There are two popular ways of measuring how widespread a problem is: You can look at the number of times the problem occurs, and you can look at the number of users it happens to.
Back in the late 1990’s, I remember a presentation from a product team on things they learned from their telemetry. One of the most important things gathered from telemetry was deciding which bugs were most important to fix. (Related reading.)
The presenter displayed a chart of the most frequent failures, and for the purpose of discussion focused on one of them. The failures were plotted on a distribution curve, where the height of the curve showed the number of times an individual computer encountered it. And although the total number of failures was high, the distribution curve revealed that pretty much all of the failures were coming from a single computer. The problem wasn’t so much that the feature wasn’t working for a lot of people; rather, the feature was working great for everybody, except this one poor guy where the feature never worked at all.
Why wasn’t the feature working for that guy? Who knows. Maybe his hard drive is corrupted. Maybe he has a computer virus. But whatever is wrong, it’s affecting just one person. (And since telemetry is gathered anonymously, we have no way of contacting him to find out. This was before we had a way of asking people to leave their phone number so we could call them back with further questions.)

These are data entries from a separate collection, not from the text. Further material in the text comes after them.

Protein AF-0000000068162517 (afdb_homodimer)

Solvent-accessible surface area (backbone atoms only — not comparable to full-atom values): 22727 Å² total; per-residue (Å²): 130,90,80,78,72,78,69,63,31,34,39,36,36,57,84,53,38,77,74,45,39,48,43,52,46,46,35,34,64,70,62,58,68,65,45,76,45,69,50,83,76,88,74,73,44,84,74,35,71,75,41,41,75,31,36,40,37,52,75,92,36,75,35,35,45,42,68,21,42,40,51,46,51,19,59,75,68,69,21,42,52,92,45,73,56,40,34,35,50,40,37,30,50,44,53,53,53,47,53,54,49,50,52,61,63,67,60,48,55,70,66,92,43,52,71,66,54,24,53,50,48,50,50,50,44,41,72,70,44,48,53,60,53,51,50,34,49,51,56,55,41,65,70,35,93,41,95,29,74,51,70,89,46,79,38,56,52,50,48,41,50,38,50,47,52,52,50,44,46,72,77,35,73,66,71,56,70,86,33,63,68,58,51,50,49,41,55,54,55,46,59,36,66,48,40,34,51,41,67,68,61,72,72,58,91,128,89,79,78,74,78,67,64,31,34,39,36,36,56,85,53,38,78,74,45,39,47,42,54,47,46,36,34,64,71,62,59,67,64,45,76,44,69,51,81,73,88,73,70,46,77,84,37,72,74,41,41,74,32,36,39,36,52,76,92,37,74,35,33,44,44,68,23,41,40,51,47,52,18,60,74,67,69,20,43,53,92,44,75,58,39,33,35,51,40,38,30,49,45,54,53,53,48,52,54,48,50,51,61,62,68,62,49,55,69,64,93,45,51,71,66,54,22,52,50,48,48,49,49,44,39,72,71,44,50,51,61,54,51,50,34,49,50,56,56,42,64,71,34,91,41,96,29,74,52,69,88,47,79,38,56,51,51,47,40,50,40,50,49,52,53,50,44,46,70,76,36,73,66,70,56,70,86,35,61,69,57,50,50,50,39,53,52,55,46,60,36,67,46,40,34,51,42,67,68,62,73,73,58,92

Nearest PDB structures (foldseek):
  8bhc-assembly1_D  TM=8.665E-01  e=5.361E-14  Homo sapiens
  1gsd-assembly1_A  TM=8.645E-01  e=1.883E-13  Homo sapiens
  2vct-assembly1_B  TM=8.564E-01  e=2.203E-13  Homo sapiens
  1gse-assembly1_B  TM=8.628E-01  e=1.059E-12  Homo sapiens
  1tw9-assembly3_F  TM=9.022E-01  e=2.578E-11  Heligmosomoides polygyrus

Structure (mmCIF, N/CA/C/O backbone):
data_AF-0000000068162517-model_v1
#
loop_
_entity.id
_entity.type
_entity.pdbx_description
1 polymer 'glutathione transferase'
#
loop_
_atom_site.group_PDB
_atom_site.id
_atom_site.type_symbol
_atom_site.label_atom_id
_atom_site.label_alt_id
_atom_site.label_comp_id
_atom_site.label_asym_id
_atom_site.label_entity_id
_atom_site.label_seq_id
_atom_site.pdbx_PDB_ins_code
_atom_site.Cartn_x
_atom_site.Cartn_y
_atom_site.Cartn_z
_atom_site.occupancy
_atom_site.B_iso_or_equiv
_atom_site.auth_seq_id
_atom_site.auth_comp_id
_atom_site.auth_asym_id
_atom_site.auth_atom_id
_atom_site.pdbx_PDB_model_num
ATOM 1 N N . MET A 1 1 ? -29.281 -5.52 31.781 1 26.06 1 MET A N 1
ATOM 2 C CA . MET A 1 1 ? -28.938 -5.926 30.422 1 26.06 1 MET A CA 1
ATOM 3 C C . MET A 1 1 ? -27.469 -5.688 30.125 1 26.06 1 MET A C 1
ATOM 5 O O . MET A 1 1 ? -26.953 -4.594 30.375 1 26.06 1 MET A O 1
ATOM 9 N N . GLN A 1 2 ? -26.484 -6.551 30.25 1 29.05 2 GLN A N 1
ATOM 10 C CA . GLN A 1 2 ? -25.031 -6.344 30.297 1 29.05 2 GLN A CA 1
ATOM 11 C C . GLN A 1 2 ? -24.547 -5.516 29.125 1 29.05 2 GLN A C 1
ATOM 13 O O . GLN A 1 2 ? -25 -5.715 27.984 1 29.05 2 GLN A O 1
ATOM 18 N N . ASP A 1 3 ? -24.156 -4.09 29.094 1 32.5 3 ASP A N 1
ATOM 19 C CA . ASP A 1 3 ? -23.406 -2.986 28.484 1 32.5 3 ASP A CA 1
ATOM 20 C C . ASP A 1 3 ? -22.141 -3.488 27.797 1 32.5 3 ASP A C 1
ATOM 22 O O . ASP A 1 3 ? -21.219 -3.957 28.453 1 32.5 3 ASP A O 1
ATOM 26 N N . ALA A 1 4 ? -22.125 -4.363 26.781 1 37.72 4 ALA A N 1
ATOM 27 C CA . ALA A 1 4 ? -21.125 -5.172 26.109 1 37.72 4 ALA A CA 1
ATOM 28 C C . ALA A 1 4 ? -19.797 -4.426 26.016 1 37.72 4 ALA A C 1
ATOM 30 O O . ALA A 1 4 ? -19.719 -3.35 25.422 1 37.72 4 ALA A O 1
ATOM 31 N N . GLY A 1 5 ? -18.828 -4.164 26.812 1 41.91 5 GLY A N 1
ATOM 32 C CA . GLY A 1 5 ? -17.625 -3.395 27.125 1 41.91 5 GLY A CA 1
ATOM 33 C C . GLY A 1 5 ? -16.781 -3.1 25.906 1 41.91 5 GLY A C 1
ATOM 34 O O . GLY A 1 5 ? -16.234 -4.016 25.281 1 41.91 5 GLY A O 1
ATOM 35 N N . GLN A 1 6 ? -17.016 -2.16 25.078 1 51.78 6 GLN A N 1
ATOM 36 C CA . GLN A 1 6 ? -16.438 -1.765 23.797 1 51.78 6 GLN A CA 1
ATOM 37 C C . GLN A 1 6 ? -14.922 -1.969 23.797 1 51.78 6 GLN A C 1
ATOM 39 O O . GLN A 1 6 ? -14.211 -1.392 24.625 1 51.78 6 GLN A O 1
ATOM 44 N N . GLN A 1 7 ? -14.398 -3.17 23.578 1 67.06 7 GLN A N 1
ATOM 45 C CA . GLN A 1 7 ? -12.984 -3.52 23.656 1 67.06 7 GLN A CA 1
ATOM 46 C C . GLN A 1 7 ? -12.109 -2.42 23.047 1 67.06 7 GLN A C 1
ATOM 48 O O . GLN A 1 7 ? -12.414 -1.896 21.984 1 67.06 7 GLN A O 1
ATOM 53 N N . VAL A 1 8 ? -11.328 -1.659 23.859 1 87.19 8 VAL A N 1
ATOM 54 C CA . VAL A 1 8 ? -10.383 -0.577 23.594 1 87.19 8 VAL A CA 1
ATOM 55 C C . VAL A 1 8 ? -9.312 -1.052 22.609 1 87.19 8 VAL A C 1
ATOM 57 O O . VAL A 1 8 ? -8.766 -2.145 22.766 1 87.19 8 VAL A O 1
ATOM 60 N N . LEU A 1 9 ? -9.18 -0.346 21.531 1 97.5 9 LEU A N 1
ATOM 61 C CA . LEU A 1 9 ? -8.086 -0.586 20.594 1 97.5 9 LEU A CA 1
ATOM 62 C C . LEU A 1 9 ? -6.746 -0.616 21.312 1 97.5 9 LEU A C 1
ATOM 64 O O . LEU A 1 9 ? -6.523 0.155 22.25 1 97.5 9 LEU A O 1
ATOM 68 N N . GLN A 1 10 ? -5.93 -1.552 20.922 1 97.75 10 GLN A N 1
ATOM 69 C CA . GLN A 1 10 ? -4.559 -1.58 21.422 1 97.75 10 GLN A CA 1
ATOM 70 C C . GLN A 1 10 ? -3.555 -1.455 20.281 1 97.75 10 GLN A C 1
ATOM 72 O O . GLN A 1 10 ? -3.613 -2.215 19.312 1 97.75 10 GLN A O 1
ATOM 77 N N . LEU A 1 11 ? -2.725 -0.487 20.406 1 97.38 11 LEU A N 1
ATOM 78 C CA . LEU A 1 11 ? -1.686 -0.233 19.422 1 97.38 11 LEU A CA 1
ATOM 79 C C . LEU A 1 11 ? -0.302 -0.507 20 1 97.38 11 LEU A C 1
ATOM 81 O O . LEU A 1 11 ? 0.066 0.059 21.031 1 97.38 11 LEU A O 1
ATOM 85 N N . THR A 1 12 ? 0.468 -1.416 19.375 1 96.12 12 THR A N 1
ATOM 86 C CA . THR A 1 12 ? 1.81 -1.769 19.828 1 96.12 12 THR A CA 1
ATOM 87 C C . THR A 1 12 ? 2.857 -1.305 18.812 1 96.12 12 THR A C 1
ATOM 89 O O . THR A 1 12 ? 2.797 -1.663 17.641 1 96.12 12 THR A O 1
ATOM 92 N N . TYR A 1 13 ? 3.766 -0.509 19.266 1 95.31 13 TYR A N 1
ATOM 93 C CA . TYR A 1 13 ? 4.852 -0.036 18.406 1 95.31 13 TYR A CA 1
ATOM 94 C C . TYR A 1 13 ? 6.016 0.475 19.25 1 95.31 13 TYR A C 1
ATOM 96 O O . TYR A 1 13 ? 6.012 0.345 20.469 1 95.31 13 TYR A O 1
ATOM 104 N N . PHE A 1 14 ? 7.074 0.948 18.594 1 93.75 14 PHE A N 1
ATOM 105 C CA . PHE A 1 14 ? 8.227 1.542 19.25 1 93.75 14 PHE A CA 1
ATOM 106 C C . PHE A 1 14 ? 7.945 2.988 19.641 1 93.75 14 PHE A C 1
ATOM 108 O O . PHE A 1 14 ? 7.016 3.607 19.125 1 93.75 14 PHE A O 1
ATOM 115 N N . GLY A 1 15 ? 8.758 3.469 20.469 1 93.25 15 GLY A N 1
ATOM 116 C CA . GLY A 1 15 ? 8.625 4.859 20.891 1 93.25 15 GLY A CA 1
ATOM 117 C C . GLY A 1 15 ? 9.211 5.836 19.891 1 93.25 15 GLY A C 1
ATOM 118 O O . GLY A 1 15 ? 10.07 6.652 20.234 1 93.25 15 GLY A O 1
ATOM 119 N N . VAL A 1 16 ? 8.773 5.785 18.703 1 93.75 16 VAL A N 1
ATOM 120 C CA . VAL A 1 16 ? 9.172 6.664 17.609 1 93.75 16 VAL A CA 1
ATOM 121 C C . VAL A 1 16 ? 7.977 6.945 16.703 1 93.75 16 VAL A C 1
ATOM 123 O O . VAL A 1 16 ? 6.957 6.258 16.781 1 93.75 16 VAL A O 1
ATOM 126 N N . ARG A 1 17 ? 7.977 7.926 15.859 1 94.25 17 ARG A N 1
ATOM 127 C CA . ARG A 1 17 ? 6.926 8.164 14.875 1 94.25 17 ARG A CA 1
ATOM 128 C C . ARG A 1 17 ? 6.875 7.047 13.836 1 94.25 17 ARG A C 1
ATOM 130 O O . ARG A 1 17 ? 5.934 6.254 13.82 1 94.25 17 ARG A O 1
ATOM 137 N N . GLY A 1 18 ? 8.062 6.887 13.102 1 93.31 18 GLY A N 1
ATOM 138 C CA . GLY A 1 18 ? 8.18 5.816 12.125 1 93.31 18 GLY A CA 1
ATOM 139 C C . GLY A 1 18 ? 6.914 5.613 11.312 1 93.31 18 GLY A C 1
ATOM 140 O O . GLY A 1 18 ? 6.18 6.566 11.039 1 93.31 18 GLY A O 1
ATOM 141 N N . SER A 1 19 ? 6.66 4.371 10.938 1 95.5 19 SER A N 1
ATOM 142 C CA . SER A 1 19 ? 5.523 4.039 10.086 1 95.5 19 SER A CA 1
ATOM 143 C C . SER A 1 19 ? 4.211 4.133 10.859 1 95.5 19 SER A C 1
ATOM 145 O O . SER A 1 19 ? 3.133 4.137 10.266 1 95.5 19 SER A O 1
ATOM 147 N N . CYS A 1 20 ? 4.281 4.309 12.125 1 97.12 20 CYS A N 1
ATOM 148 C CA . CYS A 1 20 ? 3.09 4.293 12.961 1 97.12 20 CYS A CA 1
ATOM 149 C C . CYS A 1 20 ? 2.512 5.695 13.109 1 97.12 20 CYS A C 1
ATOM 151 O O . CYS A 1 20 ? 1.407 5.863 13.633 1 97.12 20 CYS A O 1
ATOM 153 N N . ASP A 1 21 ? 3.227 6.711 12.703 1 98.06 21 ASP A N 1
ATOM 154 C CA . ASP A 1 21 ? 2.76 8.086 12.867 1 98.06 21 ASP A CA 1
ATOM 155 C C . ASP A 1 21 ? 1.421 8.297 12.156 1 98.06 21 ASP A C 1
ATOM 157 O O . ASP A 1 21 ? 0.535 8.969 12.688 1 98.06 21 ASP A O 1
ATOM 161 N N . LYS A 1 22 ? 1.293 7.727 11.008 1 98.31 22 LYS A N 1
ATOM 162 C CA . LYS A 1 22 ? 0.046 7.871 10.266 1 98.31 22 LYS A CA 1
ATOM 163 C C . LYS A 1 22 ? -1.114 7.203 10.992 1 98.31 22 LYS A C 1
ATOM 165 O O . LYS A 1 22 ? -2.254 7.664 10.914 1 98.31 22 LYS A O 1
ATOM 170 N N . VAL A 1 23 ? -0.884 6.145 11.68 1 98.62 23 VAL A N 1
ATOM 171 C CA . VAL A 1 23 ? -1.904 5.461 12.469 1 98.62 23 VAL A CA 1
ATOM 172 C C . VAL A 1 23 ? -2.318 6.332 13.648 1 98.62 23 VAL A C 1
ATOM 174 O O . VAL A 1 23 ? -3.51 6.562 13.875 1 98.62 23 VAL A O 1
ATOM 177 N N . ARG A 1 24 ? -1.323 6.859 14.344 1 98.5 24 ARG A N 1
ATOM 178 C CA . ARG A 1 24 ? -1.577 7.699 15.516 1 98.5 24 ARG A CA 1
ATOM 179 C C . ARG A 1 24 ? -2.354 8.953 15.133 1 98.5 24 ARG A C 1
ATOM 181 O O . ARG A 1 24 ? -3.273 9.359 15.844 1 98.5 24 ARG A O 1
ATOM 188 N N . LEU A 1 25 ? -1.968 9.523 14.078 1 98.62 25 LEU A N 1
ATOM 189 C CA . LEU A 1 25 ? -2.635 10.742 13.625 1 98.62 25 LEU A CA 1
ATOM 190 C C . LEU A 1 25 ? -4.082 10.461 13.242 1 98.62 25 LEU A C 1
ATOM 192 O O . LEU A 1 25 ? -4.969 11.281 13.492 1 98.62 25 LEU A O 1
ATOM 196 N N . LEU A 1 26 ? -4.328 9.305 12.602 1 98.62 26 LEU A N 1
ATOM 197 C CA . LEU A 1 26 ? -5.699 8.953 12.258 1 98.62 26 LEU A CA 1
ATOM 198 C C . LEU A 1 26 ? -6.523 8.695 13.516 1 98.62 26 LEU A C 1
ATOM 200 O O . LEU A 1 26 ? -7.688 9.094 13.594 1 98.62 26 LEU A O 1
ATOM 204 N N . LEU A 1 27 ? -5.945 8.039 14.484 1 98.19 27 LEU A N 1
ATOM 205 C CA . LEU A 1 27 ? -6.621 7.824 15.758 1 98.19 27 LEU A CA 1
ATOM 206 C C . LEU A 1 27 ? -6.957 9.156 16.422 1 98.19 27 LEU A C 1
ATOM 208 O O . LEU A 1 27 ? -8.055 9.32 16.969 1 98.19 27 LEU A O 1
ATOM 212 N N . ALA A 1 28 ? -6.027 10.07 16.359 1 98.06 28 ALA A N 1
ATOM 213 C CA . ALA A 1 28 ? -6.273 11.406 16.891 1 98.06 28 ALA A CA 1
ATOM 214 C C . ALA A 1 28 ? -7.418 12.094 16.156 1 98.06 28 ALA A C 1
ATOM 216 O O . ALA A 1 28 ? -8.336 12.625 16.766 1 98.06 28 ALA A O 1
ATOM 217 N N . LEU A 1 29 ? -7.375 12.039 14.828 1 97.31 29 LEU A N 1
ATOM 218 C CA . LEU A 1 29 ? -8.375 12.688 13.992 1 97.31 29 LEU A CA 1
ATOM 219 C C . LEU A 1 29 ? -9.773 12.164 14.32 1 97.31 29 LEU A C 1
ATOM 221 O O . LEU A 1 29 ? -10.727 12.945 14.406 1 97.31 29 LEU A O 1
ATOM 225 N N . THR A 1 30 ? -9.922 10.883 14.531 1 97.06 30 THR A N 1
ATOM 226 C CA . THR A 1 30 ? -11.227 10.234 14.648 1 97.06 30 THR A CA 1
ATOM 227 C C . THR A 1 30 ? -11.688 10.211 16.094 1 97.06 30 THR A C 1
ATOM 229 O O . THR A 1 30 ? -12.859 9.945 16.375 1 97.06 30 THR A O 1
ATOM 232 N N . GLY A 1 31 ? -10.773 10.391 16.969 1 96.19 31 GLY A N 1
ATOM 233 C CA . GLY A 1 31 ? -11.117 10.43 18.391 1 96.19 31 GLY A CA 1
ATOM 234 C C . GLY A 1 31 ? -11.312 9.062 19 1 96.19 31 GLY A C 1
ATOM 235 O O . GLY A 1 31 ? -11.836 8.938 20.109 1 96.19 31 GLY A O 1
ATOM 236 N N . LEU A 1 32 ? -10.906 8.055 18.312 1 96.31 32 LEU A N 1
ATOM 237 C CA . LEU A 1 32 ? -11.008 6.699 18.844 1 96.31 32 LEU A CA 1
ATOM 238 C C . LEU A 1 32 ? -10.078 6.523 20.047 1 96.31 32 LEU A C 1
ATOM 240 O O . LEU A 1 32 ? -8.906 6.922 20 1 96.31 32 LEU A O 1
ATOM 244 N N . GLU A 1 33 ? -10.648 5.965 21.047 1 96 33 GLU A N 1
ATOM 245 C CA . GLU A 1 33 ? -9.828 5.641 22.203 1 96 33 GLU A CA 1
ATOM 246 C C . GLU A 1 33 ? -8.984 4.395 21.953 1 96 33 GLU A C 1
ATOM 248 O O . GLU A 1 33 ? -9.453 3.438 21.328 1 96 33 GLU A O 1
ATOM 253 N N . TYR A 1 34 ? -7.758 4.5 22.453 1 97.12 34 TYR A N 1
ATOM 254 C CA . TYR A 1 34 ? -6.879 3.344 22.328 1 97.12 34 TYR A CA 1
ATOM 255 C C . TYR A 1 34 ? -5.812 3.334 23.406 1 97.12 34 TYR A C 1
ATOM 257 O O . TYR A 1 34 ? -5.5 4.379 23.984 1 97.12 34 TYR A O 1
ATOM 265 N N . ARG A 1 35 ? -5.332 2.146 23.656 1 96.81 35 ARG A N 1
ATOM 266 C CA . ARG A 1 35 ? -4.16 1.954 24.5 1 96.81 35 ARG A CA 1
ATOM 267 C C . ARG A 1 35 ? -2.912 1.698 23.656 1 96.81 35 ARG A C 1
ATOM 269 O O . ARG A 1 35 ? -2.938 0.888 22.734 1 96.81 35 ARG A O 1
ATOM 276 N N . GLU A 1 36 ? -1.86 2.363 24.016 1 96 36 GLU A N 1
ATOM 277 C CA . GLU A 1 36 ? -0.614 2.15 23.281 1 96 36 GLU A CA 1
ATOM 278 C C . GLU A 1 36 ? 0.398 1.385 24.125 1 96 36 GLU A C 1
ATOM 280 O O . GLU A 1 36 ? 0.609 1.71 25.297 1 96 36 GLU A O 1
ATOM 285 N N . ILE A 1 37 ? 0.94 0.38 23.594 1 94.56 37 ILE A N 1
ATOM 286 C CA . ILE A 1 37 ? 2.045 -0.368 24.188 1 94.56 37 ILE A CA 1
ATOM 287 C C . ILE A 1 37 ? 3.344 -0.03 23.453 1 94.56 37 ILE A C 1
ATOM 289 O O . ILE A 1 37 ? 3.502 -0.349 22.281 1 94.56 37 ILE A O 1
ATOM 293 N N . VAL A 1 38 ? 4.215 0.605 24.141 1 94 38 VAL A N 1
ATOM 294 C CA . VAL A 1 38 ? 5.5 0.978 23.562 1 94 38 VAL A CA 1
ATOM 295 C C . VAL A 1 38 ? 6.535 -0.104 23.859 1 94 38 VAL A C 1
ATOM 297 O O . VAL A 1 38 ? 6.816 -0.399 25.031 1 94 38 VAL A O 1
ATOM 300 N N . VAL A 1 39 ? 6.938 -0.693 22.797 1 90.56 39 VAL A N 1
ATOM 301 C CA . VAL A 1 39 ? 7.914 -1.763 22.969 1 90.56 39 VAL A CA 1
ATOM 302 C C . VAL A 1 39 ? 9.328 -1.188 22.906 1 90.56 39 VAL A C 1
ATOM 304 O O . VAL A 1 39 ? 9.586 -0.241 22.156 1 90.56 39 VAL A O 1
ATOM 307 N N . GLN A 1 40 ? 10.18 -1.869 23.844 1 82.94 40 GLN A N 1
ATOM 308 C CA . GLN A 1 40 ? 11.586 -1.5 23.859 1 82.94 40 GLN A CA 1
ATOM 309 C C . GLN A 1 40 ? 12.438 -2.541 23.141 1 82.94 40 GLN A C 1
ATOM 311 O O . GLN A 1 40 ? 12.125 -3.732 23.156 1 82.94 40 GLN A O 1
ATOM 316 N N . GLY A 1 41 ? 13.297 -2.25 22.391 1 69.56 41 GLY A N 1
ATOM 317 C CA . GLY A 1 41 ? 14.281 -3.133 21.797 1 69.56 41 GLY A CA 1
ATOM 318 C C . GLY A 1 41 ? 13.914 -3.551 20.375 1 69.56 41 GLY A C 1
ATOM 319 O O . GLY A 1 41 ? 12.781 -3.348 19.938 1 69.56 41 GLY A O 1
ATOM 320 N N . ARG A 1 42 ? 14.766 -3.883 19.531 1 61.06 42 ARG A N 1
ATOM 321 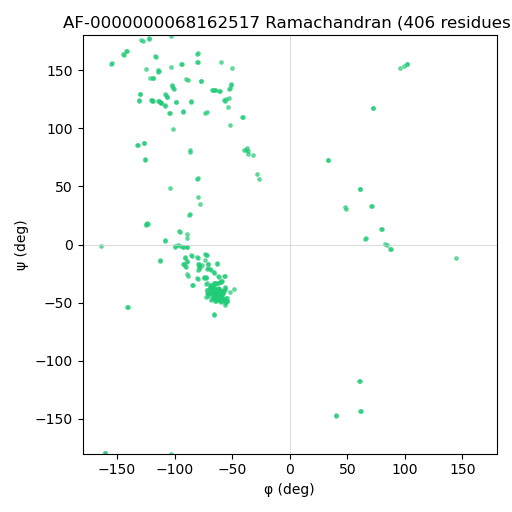C CA . ARG A 1 42 ? 14.633 -4.195 18.109 1 61.06 42 ARG A CA 1
ATOM 322 C C . ARG A 1 42 ? 14.109 -5.613 17.906 1 61.06 42 ARG A C 1
ATOM 324 O O . ARG A 1 42 ? 13.672 -5.973 16.812 1 61.06 42 ARG A O 1
ATOM 331 N N . GLY A 1 43 ? 14.172 -6.512 18.859 1 53.75 43 GLY A N 1
ATOM 332 C CA . GLY A 1 43 ? 14.148 -7.945 18.609 1 53.75 43 GLY A CA 1
ATOM 333 C C . GLY A 1 43 ? 12.742 -8.523 18.594 1 53.75 43 GLY A C 1
ATOM 334 O O . GLY A 1 43 ? 12.57 -9.742 18.688 1 53.75 43 GLY A O 1
ATOM 335 N N . LEU A 1 44 ? 11.711 -7.848 18.609 1 55.88 44 LEU A N 1
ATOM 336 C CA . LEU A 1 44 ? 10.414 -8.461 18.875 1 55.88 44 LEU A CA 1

In a similar way, one user complaining 10,000 times is worth far less than 10,000 users complaining once each. (And psychologically, one user complaining 10,000 times is actually worth less than one user complaining once, because one user who complains 10,000 times starts to sound like a crackpot.) And a corporation with 10,000 employees can say “This affects all of my 10,000 users,” and they effectively cast 10,000 votes.
But you have to be careful you don’t give too much weight to the corporations who can cast 10,000 votes at once.
Windows 95 came with an email client known as Windows Messaging. That was the thing that ran if you double-clicked the Inbox icon on your desktop. This component was developed by the Exchange team, and sometimes I would send them feedback saying “When I use your program to read my MSN mail, XYZ happens, but that doesn’t really make sense for MSN.” And the Exchange folks dismissed the feedback by saying, “But Australian Telecom loves it!”
Apparently, Australian Telecom (now known as Telestra) was a large install base for Windows Messaging, with tens of thousands of employees. That meant that when they had some feedback, it carried the weight of 10,000 users.
I didn’t have the heart to tell them, “That’s so cute. You know who your largest customer will be once Windows 95 ships? MSN, with 250,000 users.”